Only lines containing the string "Pseudomonas" belong in the answer; copy all of them from the entries.

■ ■ ■

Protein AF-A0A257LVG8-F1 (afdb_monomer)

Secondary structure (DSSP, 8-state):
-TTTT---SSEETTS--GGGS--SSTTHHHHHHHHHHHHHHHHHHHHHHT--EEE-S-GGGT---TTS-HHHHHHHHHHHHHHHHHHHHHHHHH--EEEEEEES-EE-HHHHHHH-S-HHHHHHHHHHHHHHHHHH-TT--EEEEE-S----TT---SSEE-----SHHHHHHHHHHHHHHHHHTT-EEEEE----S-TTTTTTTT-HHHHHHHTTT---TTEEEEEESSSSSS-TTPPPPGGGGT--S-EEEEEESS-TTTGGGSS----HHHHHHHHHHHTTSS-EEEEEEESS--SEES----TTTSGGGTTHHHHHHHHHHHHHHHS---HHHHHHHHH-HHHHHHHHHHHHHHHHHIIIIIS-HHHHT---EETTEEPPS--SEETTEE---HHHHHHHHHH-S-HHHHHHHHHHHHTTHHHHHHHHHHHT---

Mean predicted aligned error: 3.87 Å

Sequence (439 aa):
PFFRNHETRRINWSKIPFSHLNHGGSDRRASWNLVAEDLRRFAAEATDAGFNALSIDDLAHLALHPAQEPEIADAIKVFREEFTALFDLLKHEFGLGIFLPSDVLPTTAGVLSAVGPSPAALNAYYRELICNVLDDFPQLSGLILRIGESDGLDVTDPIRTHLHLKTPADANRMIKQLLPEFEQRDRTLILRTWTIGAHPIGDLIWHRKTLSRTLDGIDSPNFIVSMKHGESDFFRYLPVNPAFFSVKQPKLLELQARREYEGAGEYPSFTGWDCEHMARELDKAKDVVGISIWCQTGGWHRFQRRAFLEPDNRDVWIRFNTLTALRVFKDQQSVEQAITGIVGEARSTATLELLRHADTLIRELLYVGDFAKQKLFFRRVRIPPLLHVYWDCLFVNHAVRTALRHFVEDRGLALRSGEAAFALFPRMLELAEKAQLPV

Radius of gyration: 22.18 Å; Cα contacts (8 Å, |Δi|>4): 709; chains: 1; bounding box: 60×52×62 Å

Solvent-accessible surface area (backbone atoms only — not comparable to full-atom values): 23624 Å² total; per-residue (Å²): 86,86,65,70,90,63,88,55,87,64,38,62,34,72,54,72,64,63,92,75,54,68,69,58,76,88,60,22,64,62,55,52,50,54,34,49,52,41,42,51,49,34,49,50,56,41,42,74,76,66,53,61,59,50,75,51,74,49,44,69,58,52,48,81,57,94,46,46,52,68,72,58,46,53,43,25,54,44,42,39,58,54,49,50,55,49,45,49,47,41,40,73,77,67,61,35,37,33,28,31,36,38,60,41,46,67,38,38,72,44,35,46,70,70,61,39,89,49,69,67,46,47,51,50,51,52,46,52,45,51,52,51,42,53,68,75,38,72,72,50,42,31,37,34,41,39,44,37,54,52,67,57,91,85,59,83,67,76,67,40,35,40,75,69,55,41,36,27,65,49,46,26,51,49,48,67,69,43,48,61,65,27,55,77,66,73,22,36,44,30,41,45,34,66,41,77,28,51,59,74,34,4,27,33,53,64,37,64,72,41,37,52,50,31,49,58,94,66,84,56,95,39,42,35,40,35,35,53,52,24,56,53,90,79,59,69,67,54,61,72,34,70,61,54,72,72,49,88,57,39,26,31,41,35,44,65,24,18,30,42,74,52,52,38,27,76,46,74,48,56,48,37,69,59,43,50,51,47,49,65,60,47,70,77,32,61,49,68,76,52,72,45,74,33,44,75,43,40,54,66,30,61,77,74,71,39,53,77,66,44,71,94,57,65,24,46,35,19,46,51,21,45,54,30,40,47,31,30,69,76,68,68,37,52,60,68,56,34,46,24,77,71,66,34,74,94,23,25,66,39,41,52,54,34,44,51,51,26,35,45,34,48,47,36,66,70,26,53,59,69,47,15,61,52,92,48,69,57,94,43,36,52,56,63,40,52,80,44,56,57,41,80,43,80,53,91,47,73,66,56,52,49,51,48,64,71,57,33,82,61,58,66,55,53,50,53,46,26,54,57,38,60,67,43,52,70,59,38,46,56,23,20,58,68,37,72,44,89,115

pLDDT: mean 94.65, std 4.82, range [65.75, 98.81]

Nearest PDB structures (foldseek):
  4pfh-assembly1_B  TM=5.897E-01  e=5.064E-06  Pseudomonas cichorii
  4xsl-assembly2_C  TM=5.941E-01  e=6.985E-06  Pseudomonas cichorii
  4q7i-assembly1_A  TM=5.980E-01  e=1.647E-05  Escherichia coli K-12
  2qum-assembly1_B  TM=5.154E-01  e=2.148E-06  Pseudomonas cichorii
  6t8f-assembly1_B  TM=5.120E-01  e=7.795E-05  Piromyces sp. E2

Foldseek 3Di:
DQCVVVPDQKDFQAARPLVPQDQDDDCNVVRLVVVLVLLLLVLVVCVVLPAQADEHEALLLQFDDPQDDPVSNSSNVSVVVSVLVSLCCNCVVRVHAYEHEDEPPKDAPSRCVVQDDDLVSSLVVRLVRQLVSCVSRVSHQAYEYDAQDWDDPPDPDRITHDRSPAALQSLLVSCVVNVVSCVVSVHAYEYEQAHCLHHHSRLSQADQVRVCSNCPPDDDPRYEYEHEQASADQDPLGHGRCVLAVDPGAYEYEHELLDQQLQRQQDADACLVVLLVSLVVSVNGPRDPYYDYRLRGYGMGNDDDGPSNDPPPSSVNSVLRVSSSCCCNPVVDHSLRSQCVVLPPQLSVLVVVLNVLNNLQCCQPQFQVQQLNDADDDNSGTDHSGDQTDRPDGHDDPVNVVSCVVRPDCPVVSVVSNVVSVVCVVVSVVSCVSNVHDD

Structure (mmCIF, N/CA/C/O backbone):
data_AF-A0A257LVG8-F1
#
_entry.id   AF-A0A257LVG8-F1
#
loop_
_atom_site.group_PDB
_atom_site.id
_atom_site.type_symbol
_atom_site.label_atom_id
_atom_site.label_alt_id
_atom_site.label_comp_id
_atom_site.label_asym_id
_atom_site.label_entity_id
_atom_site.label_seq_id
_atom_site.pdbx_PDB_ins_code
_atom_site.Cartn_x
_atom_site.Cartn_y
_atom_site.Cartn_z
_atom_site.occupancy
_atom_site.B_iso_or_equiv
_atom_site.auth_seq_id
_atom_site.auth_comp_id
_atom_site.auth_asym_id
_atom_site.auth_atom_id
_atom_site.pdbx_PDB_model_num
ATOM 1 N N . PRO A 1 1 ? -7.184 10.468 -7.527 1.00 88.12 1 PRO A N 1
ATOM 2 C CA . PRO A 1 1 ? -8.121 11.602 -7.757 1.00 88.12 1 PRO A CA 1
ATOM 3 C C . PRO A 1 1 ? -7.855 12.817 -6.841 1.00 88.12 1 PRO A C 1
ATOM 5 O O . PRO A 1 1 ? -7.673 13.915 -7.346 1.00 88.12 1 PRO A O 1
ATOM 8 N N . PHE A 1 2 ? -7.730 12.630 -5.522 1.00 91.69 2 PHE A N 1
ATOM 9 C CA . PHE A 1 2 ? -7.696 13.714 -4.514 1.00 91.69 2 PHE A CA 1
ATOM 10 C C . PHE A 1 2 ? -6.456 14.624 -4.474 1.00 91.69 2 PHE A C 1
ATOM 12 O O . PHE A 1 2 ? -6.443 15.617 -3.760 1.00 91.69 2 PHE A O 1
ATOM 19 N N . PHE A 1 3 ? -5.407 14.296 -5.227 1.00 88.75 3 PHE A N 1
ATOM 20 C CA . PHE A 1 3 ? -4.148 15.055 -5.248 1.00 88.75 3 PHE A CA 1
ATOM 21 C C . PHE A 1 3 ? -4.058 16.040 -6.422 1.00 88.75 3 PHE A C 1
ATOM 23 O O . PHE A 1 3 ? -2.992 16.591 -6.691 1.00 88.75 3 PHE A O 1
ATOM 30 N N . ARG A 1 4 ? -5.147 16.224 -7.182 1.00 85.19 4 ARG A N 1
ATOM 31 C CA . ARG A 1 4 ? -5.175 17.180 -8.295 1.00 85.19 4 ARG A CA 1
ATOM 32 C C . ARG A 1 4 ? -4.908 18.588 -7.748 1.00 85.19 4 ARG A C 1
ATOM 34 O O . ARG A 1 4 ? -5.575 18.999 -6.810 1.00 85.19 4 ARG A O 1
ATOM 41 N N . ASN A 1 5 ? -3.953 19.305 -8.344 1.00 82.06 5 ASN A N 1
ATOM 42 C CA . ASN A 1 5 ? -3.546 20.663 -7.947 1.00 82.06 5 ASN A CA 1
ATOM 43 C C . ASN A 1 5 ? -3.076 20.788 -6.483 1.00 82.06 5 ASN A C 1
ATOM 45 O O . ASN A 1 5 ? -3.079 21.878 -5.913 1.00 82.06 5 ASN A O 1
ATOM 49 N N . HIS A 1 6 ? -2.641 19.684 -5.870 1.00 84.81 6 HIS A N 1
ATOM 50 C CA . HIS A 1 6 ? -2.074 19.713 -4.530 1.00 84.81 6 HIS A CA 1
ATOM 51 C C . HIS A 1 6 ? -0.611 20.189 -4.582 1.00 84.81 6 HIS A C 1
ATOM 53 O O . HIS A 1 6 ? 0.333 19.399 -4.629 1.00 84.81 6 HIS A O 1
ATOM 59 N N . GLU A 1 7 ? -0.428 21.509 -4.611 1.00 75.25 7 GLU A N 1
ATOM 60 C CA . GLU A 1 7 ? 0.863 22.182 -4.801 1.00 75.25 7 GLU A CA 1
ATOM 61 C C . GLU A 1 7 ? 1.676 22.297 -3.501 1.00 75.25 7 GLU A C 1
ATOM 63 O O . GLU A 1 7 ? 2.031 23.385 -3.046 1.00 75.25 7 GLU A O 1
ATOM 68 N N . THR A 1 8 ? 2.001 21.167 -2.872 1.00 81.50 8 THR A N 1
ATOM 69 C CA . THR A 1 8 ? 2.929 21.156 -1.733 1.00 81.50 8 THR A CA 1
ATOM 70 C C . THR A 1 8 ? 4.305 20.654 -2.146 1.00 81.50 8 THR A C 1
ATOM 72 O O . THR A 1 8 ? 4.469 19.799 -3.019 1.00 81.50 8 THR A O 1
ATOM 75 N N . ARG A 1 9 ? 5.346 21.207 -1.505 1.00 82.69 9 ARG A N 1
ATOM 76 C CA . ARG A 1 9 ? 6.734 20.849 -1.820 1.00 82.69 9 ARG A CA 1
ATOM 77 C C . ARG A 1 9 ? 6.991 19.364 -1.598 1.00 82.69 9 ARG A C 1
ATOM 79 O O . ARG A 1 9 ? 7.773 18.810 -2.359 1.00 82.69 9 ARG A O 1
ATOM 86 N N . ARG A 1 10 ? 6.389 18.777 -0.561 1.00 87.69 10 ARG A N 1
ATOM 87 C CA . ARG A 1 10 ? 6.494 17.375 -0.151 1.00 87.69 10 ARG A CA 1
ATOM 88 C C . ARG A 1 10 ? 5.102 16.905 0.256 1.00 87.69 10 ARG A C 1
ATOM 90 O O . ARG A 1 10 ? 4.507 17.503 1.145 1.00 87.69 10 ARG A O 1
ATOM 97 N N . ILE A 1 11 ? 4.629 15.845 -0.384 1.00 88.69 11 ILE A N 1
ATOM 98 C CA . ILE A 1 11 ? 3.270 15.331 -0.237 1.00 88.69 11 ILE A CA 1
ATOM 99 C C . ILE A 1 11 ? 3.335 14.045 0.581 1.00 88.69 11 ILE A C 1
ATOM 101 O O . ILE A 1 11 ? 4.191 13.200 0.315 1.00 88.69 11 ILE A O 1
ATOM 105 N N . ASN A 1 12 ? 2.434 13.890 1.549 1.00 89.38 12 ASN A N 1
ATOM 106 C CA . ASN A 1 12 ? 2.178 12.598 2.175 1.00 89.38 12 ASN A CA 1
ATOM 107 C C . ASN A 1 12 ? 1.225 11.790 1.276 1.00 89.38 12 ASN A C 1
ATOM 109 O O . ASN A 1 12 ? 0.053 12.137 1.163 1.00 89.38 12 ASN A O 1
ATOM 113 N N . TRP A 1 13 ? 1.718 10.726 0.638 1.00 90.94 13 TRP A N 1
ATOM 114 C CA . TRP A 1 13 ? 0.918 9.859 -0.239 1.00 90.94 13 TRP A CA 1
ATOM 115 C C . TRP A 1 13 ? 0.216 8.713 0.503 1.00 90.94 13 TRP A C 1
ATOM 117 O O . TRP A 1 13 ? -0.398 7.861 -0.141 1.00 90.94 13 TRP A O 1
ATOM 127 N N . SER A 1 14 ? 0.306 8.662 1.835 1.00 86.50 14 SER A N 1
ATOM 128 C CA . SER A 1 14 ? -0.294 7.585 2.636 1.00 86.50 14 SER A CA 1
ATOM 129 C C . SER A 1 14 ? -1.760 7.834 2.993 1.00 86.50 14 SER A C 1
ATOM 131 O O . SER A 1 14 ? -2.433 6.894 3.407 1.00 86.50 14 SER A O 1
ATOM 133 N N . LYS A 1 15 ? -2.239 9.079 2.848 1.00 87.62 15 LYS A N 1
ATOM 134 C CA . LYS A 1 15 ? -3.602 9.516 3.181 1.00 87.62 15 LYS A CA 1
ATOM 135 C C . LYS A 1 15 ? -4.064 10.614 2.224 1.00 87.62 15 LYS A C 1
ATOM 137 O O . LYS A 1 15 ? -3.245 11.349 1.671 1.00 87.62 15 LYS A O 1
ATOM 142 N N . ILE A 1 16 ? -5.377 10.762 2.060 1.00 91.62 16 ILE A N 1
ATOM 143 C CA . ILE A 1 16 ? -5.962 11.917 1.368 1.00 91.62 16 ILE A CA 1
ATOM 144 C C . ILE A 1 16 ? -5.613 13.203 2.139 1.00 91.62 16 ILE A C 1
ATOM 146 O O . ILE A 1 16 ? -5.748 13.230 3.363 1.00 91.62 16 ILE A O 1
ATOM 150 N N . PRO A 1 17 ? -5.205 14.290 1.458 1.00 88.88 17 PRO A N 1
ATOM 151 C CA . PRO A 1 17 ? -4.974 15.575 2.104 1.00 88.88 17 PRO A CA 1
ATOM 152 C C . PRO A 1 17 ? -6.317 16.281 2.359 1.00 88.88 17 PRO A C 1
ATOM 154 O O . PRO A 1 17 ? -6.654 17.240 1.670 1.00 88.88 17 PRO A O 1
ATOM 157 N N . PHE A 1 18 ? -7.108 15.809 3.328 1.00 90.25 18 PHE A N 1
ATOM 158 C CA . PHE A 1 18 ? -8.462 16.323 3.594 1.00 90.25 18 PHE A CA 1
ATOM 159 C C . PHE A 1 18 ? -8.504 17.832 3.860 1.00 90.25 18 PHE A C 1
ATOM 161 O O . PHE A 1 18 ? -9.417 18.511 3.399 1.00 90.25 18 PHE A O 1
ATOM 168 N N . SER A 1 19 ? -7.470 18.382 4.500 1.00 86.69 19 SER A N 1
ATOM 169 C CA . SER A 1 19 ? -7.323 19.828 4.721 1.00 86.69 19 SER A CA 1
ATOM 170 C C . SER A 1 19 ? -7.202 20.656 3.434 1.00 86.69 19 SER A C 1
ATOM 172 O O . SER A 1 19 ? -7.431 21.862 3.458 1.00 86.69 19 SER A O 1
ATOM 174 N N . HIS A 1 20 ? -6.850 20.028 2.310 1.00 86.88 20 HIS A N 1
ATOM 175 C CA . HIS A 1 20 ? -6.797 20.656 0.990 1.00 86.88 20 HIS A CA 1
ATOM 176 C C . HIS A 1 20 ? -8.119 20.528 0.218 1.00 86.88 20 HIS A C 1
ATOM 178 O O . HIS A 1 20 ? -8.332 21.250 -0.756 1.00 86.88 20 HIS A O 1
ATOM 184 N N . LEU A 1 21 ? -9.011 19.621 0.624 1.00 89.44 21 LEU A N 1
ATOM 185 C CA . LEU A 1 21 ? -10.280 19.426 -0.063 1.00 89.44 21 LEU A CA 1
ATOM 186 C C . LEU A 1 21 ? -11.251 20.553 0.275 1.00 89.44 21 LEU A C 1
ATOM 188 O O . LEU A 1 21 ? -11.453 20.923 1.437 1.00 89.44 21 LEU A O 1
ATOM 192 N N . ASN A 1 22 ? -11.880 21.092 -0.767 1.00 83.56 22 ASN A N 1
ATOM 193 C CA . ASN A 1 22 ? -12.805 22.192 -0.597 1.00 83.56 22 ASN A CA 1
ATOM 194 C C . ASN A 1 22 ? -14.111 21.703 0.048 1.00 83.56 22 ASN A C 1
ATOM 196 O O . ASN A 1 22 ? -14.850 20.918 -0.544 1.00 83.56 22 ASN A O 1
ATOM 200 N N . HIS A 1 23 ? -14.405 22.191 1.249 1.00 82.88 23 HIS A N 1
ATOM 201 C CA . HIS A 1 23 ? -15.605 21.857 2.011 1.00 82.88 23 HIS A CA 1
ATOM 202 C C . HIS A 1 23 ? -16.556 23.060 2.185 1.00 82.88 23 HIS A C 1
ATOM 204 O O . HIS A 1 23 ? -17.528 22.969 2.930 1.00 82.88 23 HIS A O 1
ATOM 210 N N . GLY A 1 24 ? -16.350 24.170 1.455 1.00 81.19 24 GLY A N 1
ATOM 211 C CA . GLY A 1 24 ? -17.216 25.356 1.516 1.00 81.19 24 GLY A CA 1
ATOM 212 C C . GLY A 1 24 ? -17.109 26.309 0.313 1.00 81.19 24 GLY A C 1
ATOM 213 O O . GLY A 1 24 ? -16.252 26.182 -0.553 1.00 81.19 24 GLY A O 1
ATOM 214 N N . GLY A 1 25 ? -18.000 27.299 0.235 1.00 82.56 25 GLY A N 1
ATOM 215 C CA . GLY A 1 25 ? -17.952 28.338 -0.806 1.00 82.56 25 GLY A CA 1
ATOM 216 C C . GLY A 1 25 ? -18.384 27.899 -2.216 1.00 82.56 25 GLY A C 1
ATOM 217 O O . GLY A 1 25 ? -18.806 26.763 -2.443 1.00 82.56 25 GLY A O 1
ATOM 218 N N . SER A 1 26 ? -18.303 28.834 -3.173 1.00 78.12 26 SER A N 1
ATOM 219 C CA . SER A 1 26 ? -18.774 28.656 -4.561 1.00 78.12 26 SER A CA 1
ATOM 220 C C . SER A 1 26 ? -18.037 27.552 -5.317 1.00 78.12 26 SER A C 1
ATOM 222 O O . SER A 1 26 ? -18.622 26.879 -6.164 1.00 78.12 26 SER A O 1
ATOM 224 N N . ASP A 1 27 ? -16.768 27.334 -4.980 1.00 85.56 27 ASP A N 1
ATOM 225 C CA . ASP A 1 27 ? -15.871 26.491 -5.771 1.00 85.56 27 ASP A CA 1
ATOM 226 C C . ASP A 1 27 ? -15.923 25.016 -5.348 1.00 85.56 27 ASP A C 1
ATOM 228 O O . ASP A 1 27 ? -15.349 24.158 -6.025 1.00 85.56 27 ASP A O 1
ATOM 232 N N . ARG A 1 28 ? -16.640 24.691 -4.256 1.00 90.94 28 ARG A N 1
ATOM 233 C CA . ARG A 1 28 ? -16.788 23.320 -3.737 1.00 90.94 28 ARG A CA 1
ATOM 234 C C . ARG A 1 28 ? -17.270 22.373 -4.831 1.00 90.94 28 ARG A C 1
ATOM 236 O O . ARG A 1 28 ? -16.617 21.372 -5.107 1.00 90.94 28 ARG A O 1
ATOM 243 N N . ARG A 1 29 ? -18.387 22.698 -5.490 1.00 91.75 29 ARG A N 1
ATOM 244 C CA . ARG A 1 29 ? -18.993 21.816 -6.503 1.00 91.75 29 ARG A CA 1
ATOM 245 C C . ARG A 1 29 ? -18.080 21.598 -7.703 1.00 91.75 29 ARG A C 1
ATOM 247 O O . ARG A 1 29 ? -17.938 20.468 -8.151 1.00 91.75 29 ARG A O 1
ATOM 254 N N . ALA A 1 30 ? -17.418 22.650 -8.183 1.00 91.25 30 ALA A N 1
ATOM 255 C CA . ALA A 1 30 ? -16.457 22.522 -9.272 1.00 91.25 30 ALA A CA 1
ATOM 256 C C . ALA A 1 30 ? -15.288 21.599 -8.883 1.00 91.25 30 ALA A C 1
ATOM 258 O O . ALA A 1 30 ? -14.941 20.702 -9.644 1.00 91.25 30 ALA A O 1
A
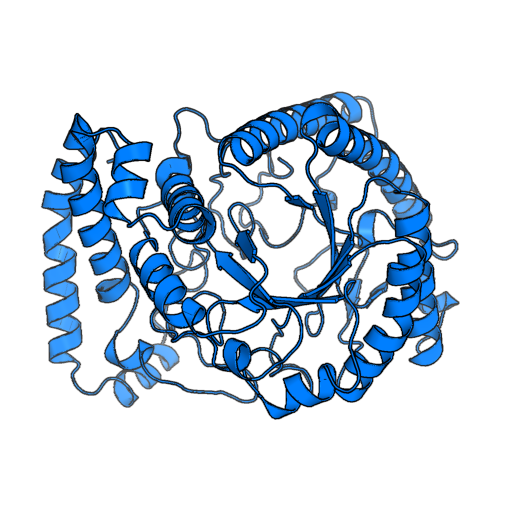TOM 259 N N . SER A 1 31 ? -14.728 21.763 -7.679 1.00 92.25 31 SER A N 1
ATOM 260 C CA . SER A 1 31 ? -13.632 20.924 -7.178 1.00 92.25 31 SER A CA 1
ATOM 261 C C . SER A 1 31 ? -14.026 19.444 -7.071 1.00 92.25 31 SER A C 1
ATOM 263 O O . SER A 1 31 ? -13.320 18.583 -7.601 1.00 92.25 31 SER A O 1
ATOM 265 N N . TRP A 1 32 ? -15.177 19.140 -6.466 1.00 95.00 32 TRP A N 1
ATOM 266 C CA . TRP A 1 32 ? -15.650 17.760 -6.311 1.00 95.00 32 TRP A CA 1
ATOM 267 C C . TRP A 1 32 ? -16.072 17.107 -7.628 1.00 95.00 32 TRP A C 1
ATOM 269 O O . TRP A 1 32 ? -15.829 15.915 -7.807 1.00 95.00 32 TRP A O 1
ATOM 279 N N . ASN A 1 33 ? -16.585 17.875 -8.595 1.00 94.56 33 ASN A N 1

■ ■ ■

_ANSWER TO THIS PROBLEM:_
  4pfh-assembly1_B  TM=5.897E-01  e=5.064E-06  Pseudomonas cichorii
  4xsl-assembly2_C  TM=5.941E-01  e=6.985E-06  Pseudomonas cichorii
  2qum-assembly1_B  TM=5.154E-01  e=2.148E-06  Pseudomonas cichorii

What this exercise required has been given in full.